## EXERCISE PROMPT
Starting at the top of the records below and ending with the line that contains "Mean predicted aligned error: 7.84 Å", print each line exactly as written, skipping the pictures.

## DATA TO PROCESS
________________________________________
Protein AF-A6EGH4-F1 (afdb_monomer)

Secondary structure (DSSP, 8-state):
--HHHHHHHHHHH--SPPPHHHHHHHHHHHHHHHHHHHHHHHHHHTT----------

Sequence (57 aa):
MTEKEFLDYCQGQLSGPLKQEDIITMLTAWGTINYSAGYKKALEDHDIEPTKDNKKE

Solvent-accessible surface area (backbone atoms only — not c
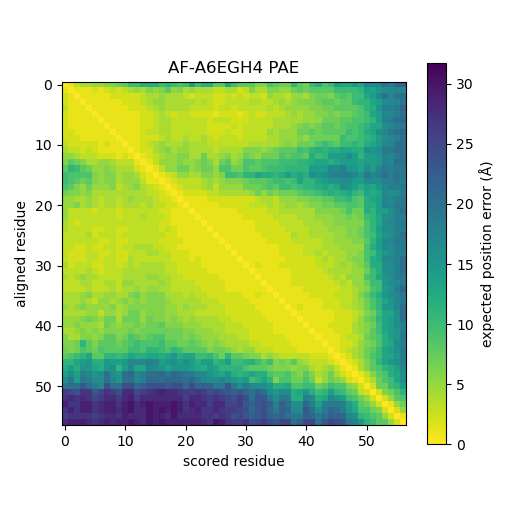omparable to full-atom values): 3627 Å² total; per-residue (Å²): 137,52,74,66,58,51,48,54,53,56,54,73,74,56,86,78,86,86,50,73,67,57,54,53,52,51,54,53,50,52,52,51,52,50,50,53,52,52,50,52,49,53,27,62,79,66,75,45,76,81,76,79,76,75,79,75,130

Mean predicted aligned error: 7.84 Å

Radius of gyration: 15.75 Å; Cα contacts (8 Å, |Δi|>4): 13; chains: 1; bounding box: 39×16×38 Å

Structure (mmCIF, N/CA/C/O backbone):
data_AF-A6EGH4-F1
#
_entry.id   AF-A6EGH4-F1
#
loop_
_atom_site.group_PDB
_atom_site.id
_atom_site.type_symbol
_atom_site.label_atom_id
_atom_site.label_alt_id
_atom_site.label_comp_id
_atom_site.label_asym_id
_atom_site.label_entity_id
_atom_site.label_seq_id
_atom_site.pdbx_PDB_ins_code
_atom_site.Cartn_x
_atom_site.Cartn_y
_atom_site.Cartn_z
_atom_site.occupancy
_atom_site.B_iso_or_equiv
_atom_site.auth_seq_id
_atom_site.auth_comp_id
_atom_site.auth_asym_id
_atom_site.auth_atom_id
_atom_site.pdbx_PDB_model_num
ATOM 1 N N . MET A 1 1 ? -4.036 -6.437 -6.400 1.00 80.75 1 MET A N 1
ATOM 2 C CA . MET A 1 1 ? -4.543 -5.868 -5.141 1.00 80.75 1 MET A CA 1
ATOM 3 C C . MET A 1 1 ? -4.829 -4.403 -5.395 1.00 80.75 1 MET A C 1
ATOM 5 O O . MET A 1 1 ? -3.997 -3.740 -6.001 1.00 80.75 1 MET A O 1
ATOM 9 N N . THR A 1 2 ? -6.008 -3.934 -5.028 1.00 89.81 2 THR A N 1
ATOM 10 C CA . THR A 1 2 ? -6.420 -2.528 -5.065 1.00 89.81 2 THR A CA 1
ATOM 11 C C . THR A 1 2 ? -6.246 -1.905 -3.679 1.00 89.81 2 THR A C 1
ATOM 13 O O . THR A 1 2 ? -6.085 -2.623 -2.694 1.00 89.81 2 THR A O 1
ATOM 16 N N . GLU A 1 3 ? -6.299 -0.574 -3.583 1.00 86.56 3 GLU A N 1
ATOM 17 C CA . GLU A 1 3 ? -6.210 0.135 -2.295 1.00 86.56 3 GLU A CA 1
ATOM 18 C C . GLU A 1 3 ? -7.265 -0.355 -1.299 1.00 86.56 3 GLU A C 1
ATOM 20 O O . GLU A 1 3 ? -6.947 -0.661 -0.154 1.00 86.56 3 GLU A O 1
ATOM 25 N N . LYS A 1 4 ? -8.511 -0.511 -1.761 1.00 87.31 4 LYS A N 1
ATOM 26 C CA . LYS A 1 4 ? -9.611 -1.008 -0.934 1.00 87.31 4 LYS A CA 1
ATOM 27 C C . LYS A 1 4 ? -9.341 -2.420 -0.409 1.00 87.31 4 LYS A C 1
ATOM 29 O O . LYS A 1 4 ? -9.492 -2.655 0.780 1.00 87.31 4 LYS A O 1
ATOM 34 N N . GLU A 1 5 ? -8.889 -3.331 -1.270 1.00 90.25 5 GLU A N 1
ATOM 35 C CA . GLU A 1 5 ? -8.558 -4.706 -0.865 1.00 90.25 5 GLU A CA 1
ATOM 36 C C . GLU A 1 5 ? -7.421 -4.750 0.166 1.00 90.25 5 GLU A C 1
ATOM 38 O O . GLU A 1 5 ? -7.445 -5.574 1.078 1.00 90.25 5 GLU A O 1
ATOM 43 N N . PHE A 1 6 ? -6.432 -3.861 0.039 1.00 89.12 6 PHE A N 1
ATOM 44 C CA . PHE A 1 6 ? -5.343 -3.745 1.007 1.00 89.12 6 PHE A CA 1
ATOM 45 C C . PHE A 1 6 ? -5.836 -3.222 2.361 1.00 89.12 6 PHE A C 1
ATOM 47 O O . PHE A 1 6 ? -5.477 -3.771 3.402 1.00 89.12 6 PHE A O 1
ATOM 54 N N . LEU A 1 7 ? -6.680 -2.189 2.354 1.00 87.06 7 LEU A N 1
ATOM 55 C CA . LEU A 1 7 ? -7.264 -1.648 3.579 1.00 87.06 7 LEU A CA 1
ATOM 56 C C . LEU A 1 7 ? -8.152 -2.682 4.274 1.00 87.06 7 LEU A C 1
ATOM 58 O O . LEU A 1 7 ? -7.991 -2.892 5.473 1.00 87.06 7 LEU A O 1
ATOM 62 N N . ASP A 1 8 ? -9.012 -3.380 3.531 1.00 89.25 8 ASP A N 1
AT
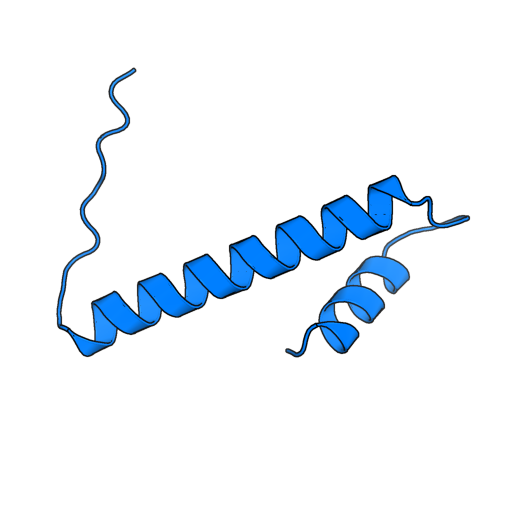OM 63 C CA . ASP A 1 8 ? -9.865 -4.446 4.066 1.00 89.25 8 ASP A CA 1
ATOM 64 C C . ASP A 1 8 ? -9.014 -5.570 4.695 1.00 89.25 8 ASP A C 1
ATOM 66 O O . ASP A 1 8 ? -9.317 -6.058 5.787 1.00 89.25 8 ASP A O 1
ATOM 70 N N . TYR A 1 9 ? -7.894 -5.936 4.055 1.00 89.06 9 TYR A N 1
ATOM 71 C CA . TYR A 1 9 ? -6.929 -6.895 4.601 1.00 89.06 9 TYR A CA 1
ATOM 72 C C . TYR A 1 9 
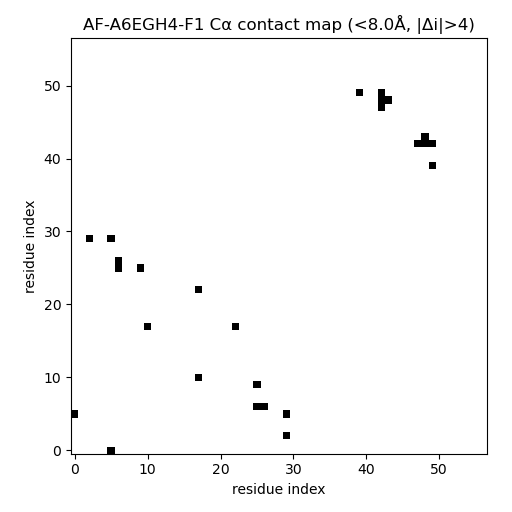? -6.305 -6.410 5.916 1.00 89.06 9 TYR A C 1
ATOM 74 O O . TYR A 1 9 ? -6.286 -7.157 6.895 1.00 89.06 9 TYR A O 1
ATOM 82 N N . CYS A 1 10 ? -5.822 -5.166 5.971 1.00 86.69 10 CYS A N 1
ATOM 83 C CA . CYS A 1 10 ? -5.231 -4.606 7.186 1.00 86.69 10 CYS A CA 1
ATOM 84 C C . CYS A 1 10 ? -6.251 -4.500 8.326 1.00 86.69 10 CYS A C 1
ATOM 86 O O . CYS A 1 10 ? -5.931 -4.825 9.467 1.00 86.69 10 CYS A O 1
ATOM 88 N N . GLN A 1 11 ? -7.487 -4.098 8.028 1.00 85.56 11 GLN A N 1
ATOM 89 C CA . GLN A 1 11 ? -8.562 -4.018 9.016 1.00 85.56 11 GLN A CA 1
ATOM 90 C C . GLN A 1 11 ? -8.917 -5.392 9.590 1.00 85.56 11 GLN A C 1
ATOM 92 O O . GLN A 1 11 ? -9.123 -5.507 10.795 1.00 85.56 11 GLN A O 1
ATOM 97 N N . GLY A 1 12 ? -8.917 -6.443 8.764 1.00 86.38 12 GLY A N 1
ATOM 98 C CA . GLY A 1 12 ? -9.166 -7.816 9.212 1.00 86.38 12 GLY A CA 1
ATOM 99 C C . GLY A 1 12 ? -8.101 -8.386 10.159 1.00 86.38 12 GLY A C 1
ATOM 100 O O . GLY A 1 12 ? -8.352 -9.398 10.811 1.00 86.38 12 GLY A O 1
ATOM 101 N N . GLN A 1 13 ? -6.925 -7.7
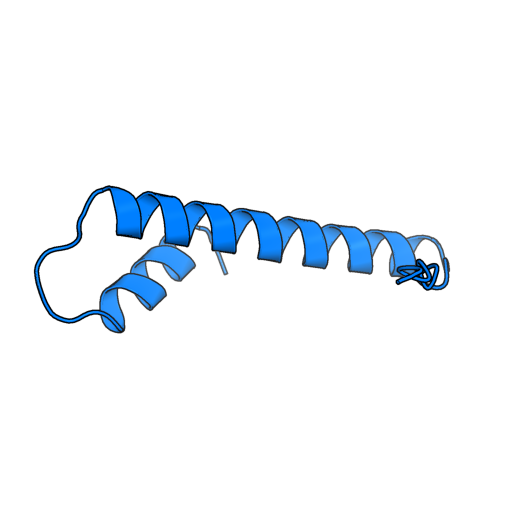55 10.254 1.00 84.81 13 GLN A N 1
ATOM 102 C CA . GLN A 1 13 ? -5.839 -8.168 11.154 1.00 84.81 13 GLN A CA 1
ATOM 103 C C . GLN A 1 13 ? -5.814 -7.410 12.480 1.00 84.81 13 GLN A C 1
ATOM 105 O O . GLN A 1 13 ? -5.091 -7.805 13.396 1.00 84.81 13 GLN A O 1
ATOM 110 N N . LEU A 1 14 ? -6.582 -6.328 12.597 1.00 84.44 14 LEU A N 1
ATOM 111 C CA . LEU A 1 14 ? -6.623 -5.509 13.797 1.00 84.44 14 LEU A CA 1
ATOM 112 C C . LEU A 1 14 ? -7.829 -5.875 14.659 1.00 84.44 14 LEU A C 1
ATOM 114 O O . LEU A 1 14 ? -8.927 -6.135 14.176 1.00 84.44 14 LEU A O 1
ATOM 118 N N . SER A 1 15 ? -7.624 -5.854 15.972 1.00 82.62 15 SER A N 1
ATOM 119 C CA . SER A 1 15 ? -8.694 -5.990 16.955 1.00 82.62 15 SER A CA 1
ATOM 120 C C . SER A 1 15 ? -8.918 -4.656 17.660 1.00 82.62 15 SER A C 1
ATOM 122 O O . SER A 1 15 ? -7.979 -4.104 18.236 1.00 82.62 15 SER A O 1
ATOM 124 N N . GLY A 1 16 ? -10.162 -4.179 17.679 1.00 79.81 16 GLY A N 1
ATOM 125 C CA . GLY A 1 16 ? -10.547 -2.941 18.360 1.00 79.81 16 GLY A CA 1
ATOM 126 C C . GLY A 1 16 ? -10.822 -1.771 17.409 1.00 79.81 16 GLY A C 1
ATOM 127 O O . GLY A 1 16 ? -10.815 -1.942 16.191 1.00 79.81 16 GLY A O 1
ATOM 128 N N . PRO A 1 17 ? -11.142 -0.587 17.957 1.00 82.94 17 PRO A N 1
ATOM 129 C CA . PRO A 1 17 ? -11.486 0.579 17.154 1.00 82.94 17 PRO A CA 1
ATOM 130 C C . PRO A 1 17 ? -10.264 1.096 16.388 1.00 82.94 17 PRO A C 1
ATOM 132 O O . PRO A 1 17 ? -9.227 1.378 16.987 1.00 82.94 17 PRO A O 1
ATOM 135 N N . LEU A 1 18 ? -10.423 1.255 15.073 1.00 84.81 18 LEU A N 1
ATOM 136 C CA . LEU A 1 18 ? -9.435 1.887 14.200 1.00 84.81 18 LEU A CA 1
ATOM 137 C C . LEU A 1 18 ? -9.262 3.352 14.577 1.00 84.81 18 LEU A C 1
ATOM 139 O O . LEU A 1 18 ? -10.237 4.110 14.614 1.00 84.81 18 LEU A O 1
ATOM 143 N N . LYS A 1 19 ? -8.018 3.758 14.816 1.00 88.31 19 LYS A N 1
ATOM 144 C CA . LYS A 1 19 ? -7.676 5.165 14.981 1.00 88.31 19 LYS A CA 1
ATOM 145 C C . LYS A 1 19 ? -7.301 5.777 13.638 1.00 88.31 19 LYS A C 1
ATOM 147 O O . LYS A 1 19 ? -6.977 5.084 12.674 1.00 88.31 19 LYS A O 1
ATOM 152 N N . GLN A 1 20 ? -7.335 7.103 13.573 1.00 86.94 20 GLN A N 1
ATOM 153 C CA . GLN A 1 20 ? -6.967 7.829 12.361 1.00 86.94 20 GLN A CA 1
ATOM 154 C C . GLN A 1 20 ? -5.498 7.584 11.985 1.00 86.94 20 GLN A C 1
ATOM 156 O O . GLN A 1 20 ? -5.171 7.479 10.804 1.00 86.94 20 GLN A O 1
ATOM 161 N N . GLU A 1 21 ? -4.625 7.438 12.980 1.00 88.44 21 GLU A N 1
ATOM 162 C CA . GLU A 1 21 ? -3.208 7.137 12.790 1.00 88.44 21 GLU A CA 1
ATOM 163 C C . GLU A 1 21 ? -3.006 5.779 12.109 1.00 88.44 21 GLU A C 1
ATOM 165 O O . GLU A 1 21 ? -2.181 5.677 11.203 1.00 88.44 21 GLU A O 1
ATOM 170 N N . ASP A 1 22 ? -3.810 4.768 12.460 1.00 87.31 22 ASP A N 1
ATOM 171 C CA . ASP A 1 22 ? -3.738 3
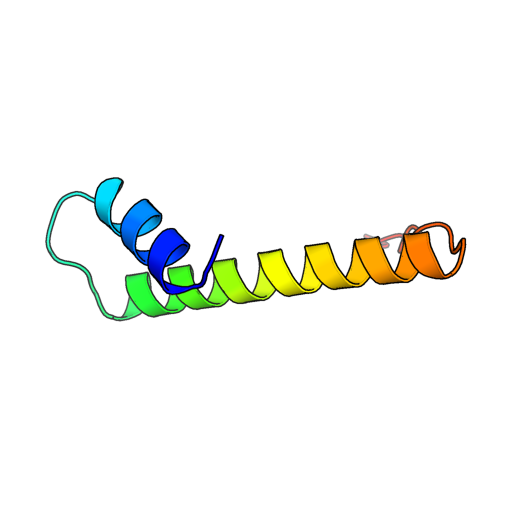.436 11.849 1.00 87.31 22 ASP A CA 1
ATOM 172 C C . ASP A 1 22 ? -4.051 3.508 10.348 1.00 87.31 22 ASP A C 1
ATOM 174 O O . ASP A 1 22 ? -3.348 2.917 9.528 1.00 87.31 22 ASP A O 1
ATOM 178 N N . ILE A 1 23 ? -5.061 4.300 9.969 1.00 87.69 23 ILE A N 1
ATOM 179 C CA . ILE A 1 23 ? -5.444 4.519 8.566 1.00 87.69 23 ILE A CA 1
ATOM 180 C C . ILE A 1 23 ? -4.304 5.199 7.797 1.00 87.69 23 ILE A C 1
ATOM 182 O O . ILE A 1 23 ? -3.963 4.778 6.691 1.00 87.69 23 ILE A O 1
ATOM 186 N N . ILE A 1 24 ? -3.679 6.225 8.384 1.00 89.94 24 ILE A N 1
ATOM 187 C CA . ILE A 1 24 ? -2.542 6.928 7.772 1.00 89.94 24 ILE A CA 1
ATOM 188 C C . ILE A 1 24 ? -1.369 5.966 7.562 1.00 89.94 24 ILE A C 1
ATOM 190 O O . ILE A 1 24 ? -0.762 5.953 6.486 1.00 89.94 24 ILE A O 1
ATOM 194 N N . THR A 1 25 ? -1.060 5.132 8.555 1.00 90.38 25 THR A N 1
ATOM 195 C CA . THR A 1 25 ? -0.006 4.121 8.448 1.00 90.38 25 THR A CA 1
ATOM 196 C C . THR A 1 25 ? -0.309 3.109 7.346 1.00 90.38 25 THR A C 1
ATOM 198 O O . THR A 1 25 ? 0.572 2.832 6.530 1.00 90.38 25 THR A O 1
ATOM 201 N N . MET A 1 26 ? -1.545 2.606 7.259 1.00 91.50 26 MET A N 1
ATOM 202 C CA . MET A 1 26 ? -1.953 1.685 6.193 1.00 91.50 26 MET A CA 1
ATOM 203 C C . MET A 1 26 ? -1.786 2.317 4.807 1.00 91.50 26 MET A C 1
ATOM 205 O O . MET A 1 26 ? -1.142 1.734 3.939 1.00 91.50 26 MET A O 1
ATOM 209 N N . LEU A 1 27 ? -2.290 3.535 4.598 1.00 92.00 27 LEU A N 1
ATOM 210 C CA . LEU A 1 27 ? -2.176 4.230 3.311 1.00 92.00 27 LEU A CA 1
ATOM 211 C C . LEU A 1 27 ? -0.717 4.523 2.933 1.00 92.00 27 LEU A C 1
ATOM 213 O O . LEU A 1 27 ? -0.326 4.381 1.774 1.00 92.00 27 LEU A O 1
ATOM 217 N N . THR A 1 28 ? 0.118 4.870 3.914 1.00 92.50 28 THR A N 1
________________________________________
## ANSWER SPACE
Protein AF-A6EGH4-F1 (afdb_monomer)

Secondary structure (DSSP, 8-state):
--HHHHHHHHHHH--SPPPHHHHHHHHHHHHHHHHHHHHHHHHHHTT----------

Sequence (57 aa):
MTEKEFLDYCQGQLSGPLKQEDIITMLTAWGTINYSAGYKKALEDHDIEPTKDNKKE

Solvent-accessible surface area (backbone atoms only — not c
omparable to full-atom values): 3627 Å² total; per-residue (Å²): 137,52,74,66,58,51,48,54,53,56,54,73,74,56,86,78,86,86,50,73,67,57,54,53,52,51,54,53,50,52,52,51,52,50,50,53,52,52,50,52,49,53,27,62,79,66,75,45,76,81,76,79,76,75,79,75,130

Mean predicted aligned error: 7.84 Å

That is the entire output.